> **Provided entries**
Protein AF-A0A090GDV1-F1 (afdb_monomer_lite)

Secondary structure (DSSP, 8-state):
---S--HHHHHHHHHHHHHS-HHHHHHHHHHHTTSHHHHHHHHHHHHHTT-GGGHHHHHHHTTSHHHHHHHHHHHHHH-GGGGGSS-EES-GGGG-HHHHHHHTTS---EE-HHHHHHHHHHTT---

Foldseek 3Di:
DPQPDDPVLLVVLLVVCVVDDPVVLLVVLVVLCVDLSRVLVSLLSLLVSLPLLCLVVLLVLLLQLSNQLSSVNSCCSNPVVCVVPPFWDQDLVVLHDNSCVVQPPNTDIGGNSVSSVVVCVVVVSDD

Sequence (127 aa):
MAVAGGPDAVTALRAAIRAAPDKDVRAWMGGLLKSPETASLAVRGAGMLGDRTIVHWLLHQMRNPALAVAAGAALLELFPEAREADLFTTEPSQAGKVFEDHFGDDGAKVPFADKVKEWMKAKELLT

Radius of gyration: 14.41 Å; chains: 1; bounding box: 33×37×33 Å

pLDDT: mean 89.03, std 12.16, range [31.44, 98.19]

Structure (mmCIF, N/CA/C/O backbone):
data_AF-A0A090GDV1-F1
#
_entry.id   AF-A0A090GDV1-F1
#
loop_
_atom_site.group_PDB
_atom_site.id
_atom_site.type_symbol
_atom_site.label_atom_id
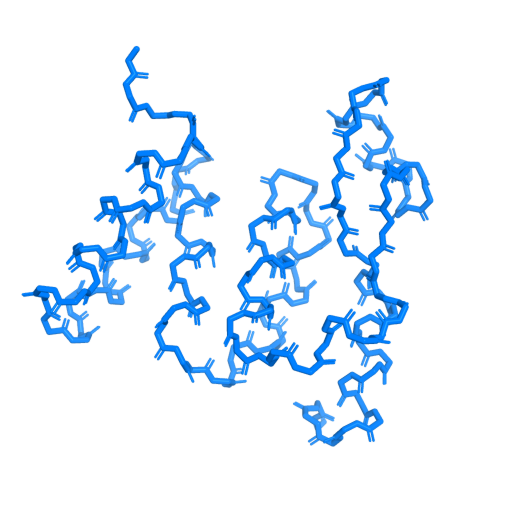_atom_site.label_alt_id
_atom_site.label_comp_id
_atom_site.label_asym_id
_atom_site.label_entity_id
_atom_site.label_seq_id
_atom_site.pdbx_PDB_ins_code
_atom_site.Cartn_x
_atom_site.Cartn_y
_atom_site.Cartn_z
_atom_site.occupancy
_atom_site.B_iso_or_equiv
_atom_site.auth_seq_id
_atom_site.auth_c
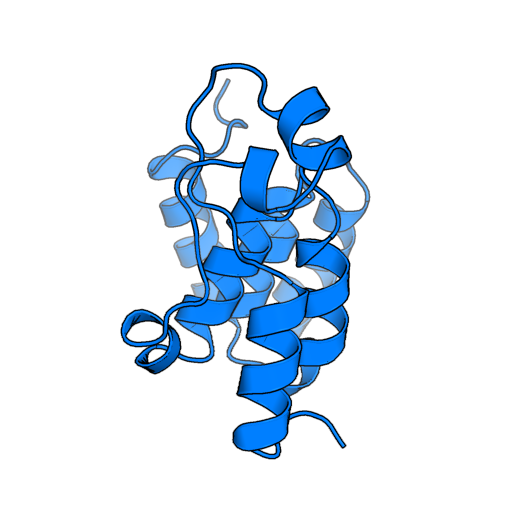omp_id
_atom_site.auth_asym_id
_atom_site.auth_atom_id
_atom_site.pdbx_PDB_model_num
ATOM 1 N N . MET A 1 1 ? 14.193 13.865 -15.329 1.00 31.44 1 MET A N 1
ATOM 2 C CA . MET A 1 1 ? 14.620 12.448 -15.372 1.00 31.44 1 MET A CA 1
ATOM 3 C C . MET A 1 1 ? 13.497 11.604 -14.786 1.00 31.44 1 MET A C 1
ATOM 5 O O . MET A 1 1 ? 12.924 12.003 -13.783 1.00 31.44 1 MET A O 1
ATOM 9 N N . ALA A 1 2 ? 13.123 10.517 -15.459 1.00 38.66 2 ALA A N 1
ATOM 10 C CA . ALA A 1 2 ? 11.888 9.753 -15.255 1.00 38.66 2 ALA A CA 1
ATOM 11 C C . ALA A 1 2 ? 11.922 8.793 -14.042 1.00 38.66 2 ALA A C 1
ATOM 13 O O . ALA A 1 2 ? 11.632 7.609 -14.175 1.00 38.66 2 ALA A O 1
ATOM 14 N N . VAL A 1 3 ? 12.290 9.297 -12.858 1.00 41.75 3 VAL A N 1
ATOM 15 C CA . VAL A 1 3 ? 12.382 8.512 -11.608 1.00 41.75 3 VAL A CA 1
ATOM 16 C C . VAL A 1 3 ? 11.681 9.213 -10.441 1.00 41.75 3 VAL A C 1
ATOM 18 O O . VAL A 1 3 ? 12.177 9.258 -9.329 1.00 41.75 3 VAL A O 1
ATOM 21 N N . ALA A 1 4 ? 10.519 9.811 -10.684 1.00 45.06 4 ALA A N 1
ATOM 22 C CA . ALA A 1 4 ? 9.711 10.388 -9.614 1.00 45.06 4 ALA A CA 1
ATOM 23 C C . ALA A 1 4 ? 8.244 10.044 -9.852 1.00 45.06 4 ALA A C 1
ATOM 25 O O . ALA A 1 4 ? 7.528 10.821 -10.468 1.00 45.06 4 ALA A O 1
ATOM 26 N N . GLY A 1 5 ? 7.836 8.835 -9.448 1.00 51.22 5 GLY A N 1
ATOM 27 C CA . GLY A 1 5 ? 6.458 8.471 -9.066 1.00 51.22 5 GLY A CA 1
ATOM 28 C C . GLY A 1 5 ? 5.279 8.787 -10.003 1.00 51.22 5 GLY A C 1
ATOM 29 O O . GLY A 1 5 ? 4.140 8.604 -9.586 1.00 51.22 5 GLY A O 1
ATOM 30 N N . GLY A 1 6 ? 5.505 9.264 -11.227 1.00 58.62 6 GLY A N 1
ATOM 31 C CA . GLY A 1 6 ? 4.452 9.736 -12.123 1.00 58.62 6 GLY A CA 1
ATOM 32 C C . GLY A 1 6 ? 3.624 8.607 -12.754 1.00 58.62 6 GLY A C 1
ATOM 33 O O . GLY A 1 6 ? 4.007 7.433 -12.675 1.00 58.62 6 GLY A O 1
ATOM 34 N N . PRO A 1 7 ? 2.510 8.941 -13.435 1.00 63.34 7 PRO A N 1
ATOM 35 C CA . PRO A 1 7 ? 1.641 7.969 -14.113 1.00 63.34 7 PRO A CA 1
ATOM 36 C C . PRO A 1 7 ? 2.400 7.030 -15.067 1.00 63.34 7 PRO A C 1
ATOM 38 O O . PRO A 1 7 ? 2.096 5.835 -15.152 1.00 63.34 7 PRO A O 1
ATOM 41 N N . ASP A 1 8 ? 3.440 7.552 -15.719 1.00 73.12 8 ASP A N 1
ATOM 42 C CA . ASP A 1 8 ? 4.290 6.809 -16.651 1.00 73.12 8 ASP A CA 1
ATOM 43 C C . ASP A 1 8 ? 5.139 5.748 -15.942 1.00 73.12 8 ASP A C 1
ATOM 45 O O . ASP A 1 8 ? 5.265 4.626 -16.430 1.00 73.12 8 ASP A O 1
ATOM 49 N N . ALA A 1 9 ? 5.656 6.055 -14.747 1.00 74.75 9 ALA A N 1
ATOM 50 C CA . ALA A 1 9 ? 6.457 5.120 -13.960 1.00 74.75 9 ALA A CA 1
ATOM 51 C C . ALA A 1 9 ? 5.613 3.933 -13.470 1.00 74.75 9 ALA A C 1
ATOM 53 O O . ALA A 1 9 ? 6.058 2.788 -13.516 1.00 74.75 9 ALA A O 1
ATOM 54 N N . VAL A 1 10 ? 4.366 4.184 -13.058 1.00 78.81 10 VAL A N 1
ATOM 55 C CA . VAL A 1 10 ? 3.430 3.125 -12.639 1.00 78.81 10 VAL A CA 1
ATOM 56 C C . VAL A 1 10 ? 3.000 2.261 -13.827 1.00 78.81 10 VAL A C 1
ATOM 58 O O . VAL A 1 10 ? 2.871 1.043 -13.694 1.00 78.81 10 VAL A O 1
ATOM 61 N N . THR A 1 11 ? 2.794 2.870 -14.995 1.00 83.06 11 THR A N 1
ATOM 62 C CA . THR A 1 11 ? 2.448 2.147 -16.227 1.00 83.06 11 THR A CA 1
ATOM 63 C C . THR A 1 11 ? 3.602 1.260 -16.688 1.00 83.06 11 THR A C 1
ATOM 65 O O . THR A 1 11 ? 3.392 0.074 -16.948 1.00 83.06 11 THR A O 1
ATOM 68 N N . ALA A 1 12 ? 4.825 1.796 -16.700 1.00 84.00 12 ALA A N 1
ATOM 69 C CA . ALA A 1 12 ? 6.034 1.041 -17.009 1.00 84.00 12 ALA A CA 1
ATOM 70 C C . ALA A 1 12 ? 6.263 -0.102 -16.007 1.00 84.00 12 ALA A C 1
ATOM 72 O O . ALA A 1 12 ? 6.534 -1.229 -16.418 1.00 84.00 12 ALA A O 1
ATOM 73 N N . LEU A 1 13 ? 6.070 0.151 -14.707 1.00 83.38 13 LEU A N 1
ATOM 74 C CA . LEU A 1 13 ? 6.159 -0.872 -13.663 1.00 83.38 13 LEU A CA 1
ATOM 75 C C . LEU A 1 13 ? 5.174 -2.020 -13.915 1.00 83.38 13 LEU A C 1
ATOM 77 O O . LEU A 1 13 ? 5.561 -3.185 -13.881 1.00 83.38 13 LEU A O 1
ATOM 81 N N . ARG A 1 14 ? 3.912 -1.706 -14.227 1.00 84.44 14 ARG A N 1
ATOM 82 C CA . ARG A 1 14 ? 2.896 -2.726 -14.520 1.00 84.44 14 ARG A CA 1
ATOM 83 C C . ARG A 1 14 ? 3.241 -3.541 -15.767 1.00 84.44 14 ARG A C 1
ATOM 85 O O . ARG A 1 14 ? 3.016 -4.749 -15.775 1.00 84.44 14 ARG A O 1
ATOM 92 N N . ALA A 1 15 ? 3.777 -2.901 -16.806 1.00 86.38 15 ALA A N 1
ATOM 93 C CA . ALA A 1 15 ? 4.232 -3.594 -18.009 1.00 86.38 15 ALA A CA 1
ATOM 94 C C . ALA A 1 15 ? 5.402 -4.544 -17.704 1.00 86.38 15 ALA A C 1
ATOM 96 O O . ALA A 1 15 ? 5.359 -5.703 -18.109 1.00 86.38 15 ALA A O 1
ATOM 97 N N . ALA A 1 16 ? 6.392 -4.089 -16.929 1.00 83.56 16 ALA A N 1
ATOM 98 C CA . ALA A 1 16 ? 7.541 -4.897 -16.527 1.00 83.56 16 ALA A CA 1
ATOM 99 C C . ALA A 1 16 ? 7.131 -6.125 -15.697 1.00 83.56 16 ALA A C 1
ATOM 101 O O . ALA A 1 16 ? 7.573 -7.232 -15.989 1.00 83.56 16 ALA A O 1
ATOM 102 N N . ILE A 1 17 ? 6.231 -5.949 -14.720 1.00 86.19 17 ILE A N 1
ATOM 103 C CA . ILE A 1 17 ? 5.712 -7.052 -13.893 1.00 86.19 17 ILE A CA 1
ATOM 104 C C . ILE A 1 17 ? 5.002 -8.106 -14.752 1.00 86.19 17 ILE A C 1
ATOM 106 O O . ILE A 1 17 ? 5.160 -9.294 -14.510 1.00 86.19 17 ILE A O 1
ATOM 110 N N . ARG A 1 18 ? 4.244 -7.690 -15.775 1.00 84.62 18 ARG A N 1
ATOM 111 C CA . ARG A 1 18 ? 3.532 -8.618 -16.672 1.00 84.62 18 ARG A CA 1
ATOM 112 C C . ARG A 1 18 ? 4.444 -9.353 -17.654 1.00 84.62 18 ARG A C 1
ATOM 114 O O . ARG A 1 18 ? 4.057 -10.405 -18.149 1.00 84.62 18 ARG A O 1
ATOM 121 N N . ALA A 1 19 ? 5.593 -8.775 -17.992 1.00 85.12 19 ALA A N 1
ATOM 122 C CA . ALA A 1 19 ? 6.481 -9.294 -19.028 1.00 85.12 19 ALA A CA 1
ATOM 123 C C . ALA A 1 19 ? 7.508 -10.315 -18.510 1.00 85.12 19 ALA A C 1
ATOM 125 O O . ALA A 1 19 ? 8.125 -11.006 -19.319 1.00 85.12 19 ALA A O 1
ATOM 126 N N . ALA A 1 20 ? 7.712 -10.402 -17.194 1.00 78.38 20 ALA A N 1
ATOM 127 C CA . ALA A 1 20 ? 8.754 -11.222 -16.584 1.00 78.38 20 ALA A CA 1
ATOM 128 C C . ALA A 1 20 ? 8.175 -12.360 -15.720 1.00 78.38 20 ALA A C 1
ATOM 130 O O . ALA A 1 20 ? 7.088 -12.212 -15.163 1.00 78.38 20 ALA A O 1
ATOM 131 N N . PRO A 1 21 ? 8.895 -13.487 -15.560 1.00 79.44 21 PRO A N 1
ATOM 132 C CA . PRO A 1 21 ? 8.512 -14.539 -14.621 1.00 79.44 21 PRO A CA 1
ATOM 133 C C . PRO A 1 21 ? 8.481 -14.037 -13.169 1.00 79.44 21 PRO A C 1
ATOM 135 O O . PRO A 1 21 ? 9.371 -13.299 -12.743 1.00 79.44 21 PRO A O 1
ATOM 138 N N . ASP A 1 22 ? 7.527 -14.517 -12.365 1.00 75.38 22 ASP A N 1
ATOM 139 C CA . ASP A 1 22 ? 7.307 -14.078 -10.975 1.00 75.38 22 ASP A CA 1
ATOM 140 C C . ASP A 1 22 ? 8.574 -14.064 -10.104 1.00 75.38 22 ASP A C 1
ATOM 142 O O . ASP A 1 22 ? 8.781 -13.153 -9.296 1.00 75.38 22 ASP A O 1
ATOM 146 N N . LYS A 1 23 ? 9.442 -15.073 -10.259 1.00 76.69 23 LYS A N 1
ATOM 147 C CA . LYS A 1 23 ? 10.701 -15.185 -9.507 1.00 76.69 23 LYS A CA 1
ATOM 148 C C . LYS A 1 23 ? 11.645 -14.015 -9.799 1.00 76.69 23 LYS A C 1
ATOM 150 O O . LYS A 1 23 ? 12.260 -13.483 -8.872 1.00 76.69 23 LYS A O 1
ATOM 155 N N . ASP A 1 24 ? 11.728 -13.604 -11.058 1.00 82.25 24 ASP A N 1
ATOM 156 C CA . ASP A 1 24 ? 12.616 -12.531 -11.503 1.00 82.25 24 ASP A CA 1
ATOM 157 C C . ASP A 1 24 ? 12.065 -11.172 -11.072 1.00 82.25 24 ASP A C 1
ATOM 159 O O . ASP A 1 24 ? 12.814 -10.316 -10.600 1.00 82.25 24 ASP A O 1
ATOM 163 N N . VAL A 1 25 ? 10.737 -11.011 -11.108 1.00 83.88 25 VAL A N 1
ATOM 164 C CA . VAL A 1 25 ? 10.061 -9.809 -10.607 1.00 83.88 25 VAL A CA 1
ATOM 165 C C . VAL A 1 25 ? 10.288 -9.635 -9.102 1.00 83.88 25 VAL A C 1
ATOM 167 O O . VAL A 1 25 ? 10.640 -8.541 -8.656 1.00 83.88 25 VAL A O 1
ATOM 170 N N . ARG A 1 26 ? 10.149 -10.704 -8.302 1.00 81.25 26 ARG A N 1
ATOM 171 C CA . ARG A 1 26 ? 10.406 -10.666 -6.848 1.00 81.25 26 ARG A CA 1
ATOM 172 C C . ARG A 1 26 ? 11.860 -10.302 -6.531 1.00 81.25 26 ARG A C 1
ATOM 174 O O . ARG A 1 26 ? 12.097 -9.457 -5.668 1.00 81.25 26 ARG A O 1
ATOM 181 N N . ALA A 1 27 ? 12.826 -10.895 -7.236 1.00 86.25 27 ALA A N 1
ATOM 182 C CA . ALA A 1 27 ? 14.243 -10.580 -7.053 1.00 86.25 27 ALA A CA 1
ATOM 183 C C . ALA A 1 27 ? 14.563 -9.123 -7.432 1.00 86.25 27 ALA A C 1
ATOM 185 O O . ALA A 1 27 ? 15.252 -8.423 -6.686 1.00 86.25 27 ALA A O 1
ATOM 186 N N . TRP A 1 28 ? 14.012 -8.645 -8.551 1.00 85.25 28 TRP A N 1
ATOM 187 C CA . TRP A 1 28 ? 14.160 -7.264 -9.004 1.00 85.25 28 TRP A CA 1
ATOM 188 C C . TRP A 1 28 ? 13.572 -6.259 -8.006 1.00 85.25 28 TRP A C 1
ATOM 190 O O . TRP A 1 28 ? 14.254 -5.302 -7.634 1.00 85.25 28 TRP A O 1
ATOM 200 N N . MET A 1 29 ? 12.368 -6.509 -7.480 1.00 87.38 29 MET A N 1
ATOM 201 C CA . MET A 1 29 ? 11.776 -5.664 -6.435 1.00 87.38 29 MET A CA 1
ATOM 202 C C . MET A 1 29 ? 12.609 -5.643 -5.153 1.00 87.38 29 MET A C 1
ATOM 204 O O . MET A 1 29 ? 12.764 -4.585 -4.547 1.00 87.38 29 MET A O 1
ATOM 208 N N . GLY A 1 30 ? 13.197 -6.778 -4.764 1.00 86.88 30 GLY A N 1
ATOM 209 C CA . GLY A 1 30 ? 14.146 -6.828 -3.650 1.00 86.88 30 GLY A CA 1
ATOM 210 C C . GLY A 1 30 ? 15.393 -5.966 -3.883 1.00 86.88 30 GLY A C 1
ATOM 211 O O . GLY A 1 30 ? 15.968 -5.455 -2.925 1.00 86.88 30 GLY A O 1
ATOM 212 N N . GLY A 1 31 ? 15.801 -5.772 -5.140 1.00 89.75 31 GLY A N 1
ATOM 213 C CA . GLY A 1 31 ? 16.837 -4.814 -5.531 1.00 89.75 31 GLY A CA 1
ATOM 214 C C . GLY A 1 31 ? 16.381 -3.361 -5.384 1.00 89.75 31 GLY A C 1
ATOM 215 O O . GLY A 1 31 ? 17.063 -2.584 -4.722 1.00 89.75 31 GLY A O 1
ATOM 216 N N . LEU A 1 32 ? 15.212 -3.015 -5.933 1.00 88.69 32 LEU A N 1
ATOM 217 C CA . LEU A 1 32 ? 14.635 -1.664 -5.849 1.00 88.69 32 LEU A CA 1
ATOM 218 C C . LEU A 1 32 ? 14.406 -1.214 -4.397 1.00 88.69 32 LEU A C 1
ATOM 220 O O . LEU A 1 32 ? 14.656 -0.067 -4.039 1.00 88.69 32 LEU A O 1
ATOM 224 N N . LEU A 1 33 ? 13.985 -2.129 -3.522 1.00 89.50 33 LEU A N 1
ATOM 225 C CA . LEU A 1 33 ? 13.723 -1.813 -2.117 1.00 89.50 33 LEU A CA 1
ATOM 226 C C . LEU A 1 33 ? 14.973 -1.333 -1.353 1.00 89.50 33 LEU A C 1
ATOM 228 O O . LEU A 1 33 ? 14.840 -0.679 -0.323 1.00 89.50 33 LEU A O 1
ATOM 232 N N . LYS A 1 34 ? 16.184 -1.630 -1.845 1.00 91.00 34 LYS A N 1
ATOM 233 C CA . LYS A 1 34 ? 17.446 -1.244 -1.188 1.00 91.00 34 LYS A CA 1
ATOM 234 C C . LYS A 1 34 ? 17.797 0.234 -1.355 1.00 91.00 34 LYS A C 1
ATOM 236 O O . LYS A 1 34 ? 18.605 0.736 -0.579 1.00 91.00 34 LYS A O 1
ATOM 241 N N . SER A 1 35 ? 17.214 0.917 -2.338 1.00 91.94 35 SER A N 1
ATOM 242 C CA . SER A 1 35 ? 17.506 2.324 -2.620 1.00 91.94 35 SER A CA 1
ATOM 243 C C . SER A 1 35 ? 16.303 3.198
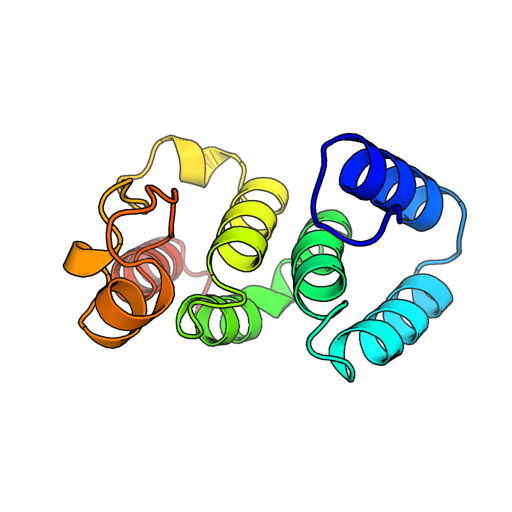 -2.263 1.00 91.94 35 SER A C 1
ATOM 245 O O . SER A 1 35 ? 15.227 2.967 -2.818 1.00 91.94 35 SER A O 1
ATOM 247 N N . PRO A 1 36 ? 16.455 4.240 -1.421 1.00 88.38 36 PRO A N 1
ATOM 248 C CA . PRO A 1 36 ? 15.349 5.125 -1.036 1.00 88.38 36 PRO A CA 1
ATOM 249 C C . PRO A 1 36 ? 14.569 5.693 -2.230 1.00 88.38 36 PRO A C 1
ATOM 251 O O . PRO A 1 36 ? 13.345 5.768 -2.197 1.00 88.38 36 PRO A O 1
ATOM 254 N N . GLU A 1 37 ? 15.274 6.004 -3.318 1.00 89.31 37 GLU A N 1
ATOM 255 C CA . GLU A 1 37 ? 14.724 6.572 -4.556 1.00 89.31 37 GLU A CA 1
ATOM 256 C C . GLU A 1 37 ? 13.777 5.619 -5.305 1.00 89.31 37 GLU A C 1
ATOM 258 O O . GLU A 1 37 ? 12.912 6.064 -6.055 1.00 89.31 37 GLU A O 1
ATOM 263 N N . THR A 1 38 ? 13.926 4.303 -5.119 1.00 90.94 38 THR A N 1
ATOM 264 C CA . THR A 1 38 ? 13.129 3.282 -5.829 1.00 90.94 38 THR A CA 1
ATOM 265 C C . THR A 1 38 ? 12.326 2.377 -4.897 1.00 90.94 38 THR A C 1
ATOM 267 O O . THR A 1 38 ? 11.495 1.591 -5.359 1.00 90.94 38 THR A O 1
ATOM 270 N N . ALA A 1 39 ? 12.482 2.540 -3.583 1.00 93.75 39 ALA A N 1
ATOM 271 C CA . ALA A 1 39 ? 11.768 1.764 -2.582 1.00 93.75 39 ALA A CA 1
ATOM 272 C C . ALA A 1 39 ? 10.243 1.912 -2.705 1.00 93.75 39 ALA A C 1
ATOM 274 O O . ALA A 1 39 ? 9.520 0.920 -2.620 1.00 93.75 39 ALA A O 1
ATOM 275 N N . SER A 1 40 ? 9.739 3.116 -2.993 1.00 93.50 40 SER A N 1
ATOM 276 C CA . SER A 1 40 ? 8.301 3.340 -3.198 1.00 93.50 40 SER A CA 1
ATOM 277 C C . SER A 1 40 ? 7.755 2.576 -4.415 1.00 93.50 40 SER A C 1
ATOM 279 O O . SER A 1 40 ? 6.650 2.034 -4.353 1.00 93.50 40 SER A O 1
ATOM 281 N N . LEU A 1 41 ? 8.540 2.436 -5.492 1.00 91.25 41 LEU A N 1
ATOM 282 C CA . LEU A 1 41 ? 8.176 1.620 -6.657 1.00 91.25 41 LEU A CA 1
ATOM 283 C C . LEU A 1 41 ? 8.125 0.132 -6.303 1.00 91.25 41 LEU A C 1
ATOM 285 O O . LEU A 1 41 ? 7.182 -0.553 -6.698 1.00 91.25 41 LEU A O 1
ATOM 289 N N . ALA A 1 42 ? 9.092 -0.355 -5.521 1.00 93.25 42 ALA A N 1
ATOM 290 C CA . ALA A 1 42 ? 9.109 -1.738 -5.048 1.00 93.25 42 ALA A CA 1
ATOM 291 C C . ALA A 1 42 ? 7.863 -2.063 -4.207 1.00 93.25 42 ALA A C 1
ATOM 293 O O . ALA A 1 42 ? 7.185 -3.060 -4.449 1.00 93.25 42 ALA A O 1
ATOM 294 N N . VAL A 1 43 ? 7.516 -1.183 -3.260 1.00 95.75 43 VAL A N 1
ATOM 295 C CA . VAL A 1 43 ? 6.325 -1.336 -2.411 1.00 95.75 43 VAL A CA 1
ATOM 296 C C . VAL A 1 43 ? 5.046 -1.309 -3.243 1.00 95.75 43 VAL A C 1
ATOM 298 O O . VAL A 1 43 ? 4.177 -2.162 -3.068 1.00 95.75 43 VAL A O 1
ATOM 301 N N . ARG A 1 44 ? 4.942 -0.377 -4.196 1.00 94.38 44 ARG A N 1
ATOM 302 C CA . ARG A 1 44 ? 3.799 -0.291 -5.110 1.00 94.38 44 ARG A CA 1
ATOM 303 C C . ARG A 1 44 ? 3.643 -1.564 -5.950 1.00 94.38 44 ARG A C 1
ATOM 305 O O . ARG A 1 44 ? 2.520 -2.041 -6.116 1.00 94.38 44 ARG A O 1
ATOM 312 N N . GLY A 1 45 ? 4.752 -2.097 -6.465 1.00 92.31 45 GLY A N 1
ATOM 313 C CA . GLY A 1 45 ? 4.798 -3.309 -7.284 1.00 92.31 45 GLY A CA 1
ATOM 314 C C . GLY A 1 45 ? 4.414 -4.574 -6.518 1.00 92.31 45 GLY A C 1
ATOM 315 O O . GLY A 1 45 ? 3.738 -5.434 -7.076 1.00 92.31 45 GLY A O 1
ATOM 316 N N . ALA A 1 46 ? 4.740 -4.656 -5.225 1.00 92.38 46 ALA A N 1
ATOM 317 C CA . ALA A 1 46 ? 4.394 -5.807 -4.392 1.00 92.38 46 ALA A CA 1
ATOM 318 C C . ALA A 1 46 ? 2.877 -6.078 -4.353 1.00 92.38 46 ALA A C 1
ATOM 320 O O . ALA A 1 46 ? 2.457 -7.230 -4.418 1.00 92.38 46 ALA A O 1
ATOM 321 N N . GLY A 1 47 ? 2.045 -5.028 -4.337 1.00 93.50 47 GLY A N 1
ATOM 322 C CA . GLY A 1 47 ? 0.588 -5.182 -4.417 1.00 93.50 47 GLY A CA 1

> **Problem to work on**
Look above for the line that contains "ATOM 267 O O". Starting there, transcribe every line exactly until you have copied the line that contains "ATOM 277 C C".

> **Task response**
ATOM 267 O O . THR A 1 38 ? 11.495 1.591 -5.359 1.00 90.94 38 THR A O 1
ATOM 270 N N . ALA A 1 39 ? 12.482 2.540 -3.583 1.00 93.75 39 ALA A N 1
ATOM 271 C CA . ALA A 1 39 ? 11.768 1.764 -2.582 1.00 93.75 39 ALA A CA 1
ATOM 272 C C . ALA A 1 39 ? 10.243 1.912 -2.705 1.00 93.75 39 ALA A C 1
ATOM 274 O O . ALA A 1 39 ? 9.520 0.920 -2.620 1.00 93.75 39 ALA A O 1
ATOM 275 N N . SER A 1 40 ? 9.739 3.116 -2.993 1.00 93.50 40 SER A N 1
ATOM 276 C CA . SER A 1 40 ? 8.301 3.340 -3.198 1.00 93.50 40 SER A CA 1
ATOM 277 C C . SER A 1 40 ? 7.755 2.576 -4.415 1.00 93.50 40 SER A C 1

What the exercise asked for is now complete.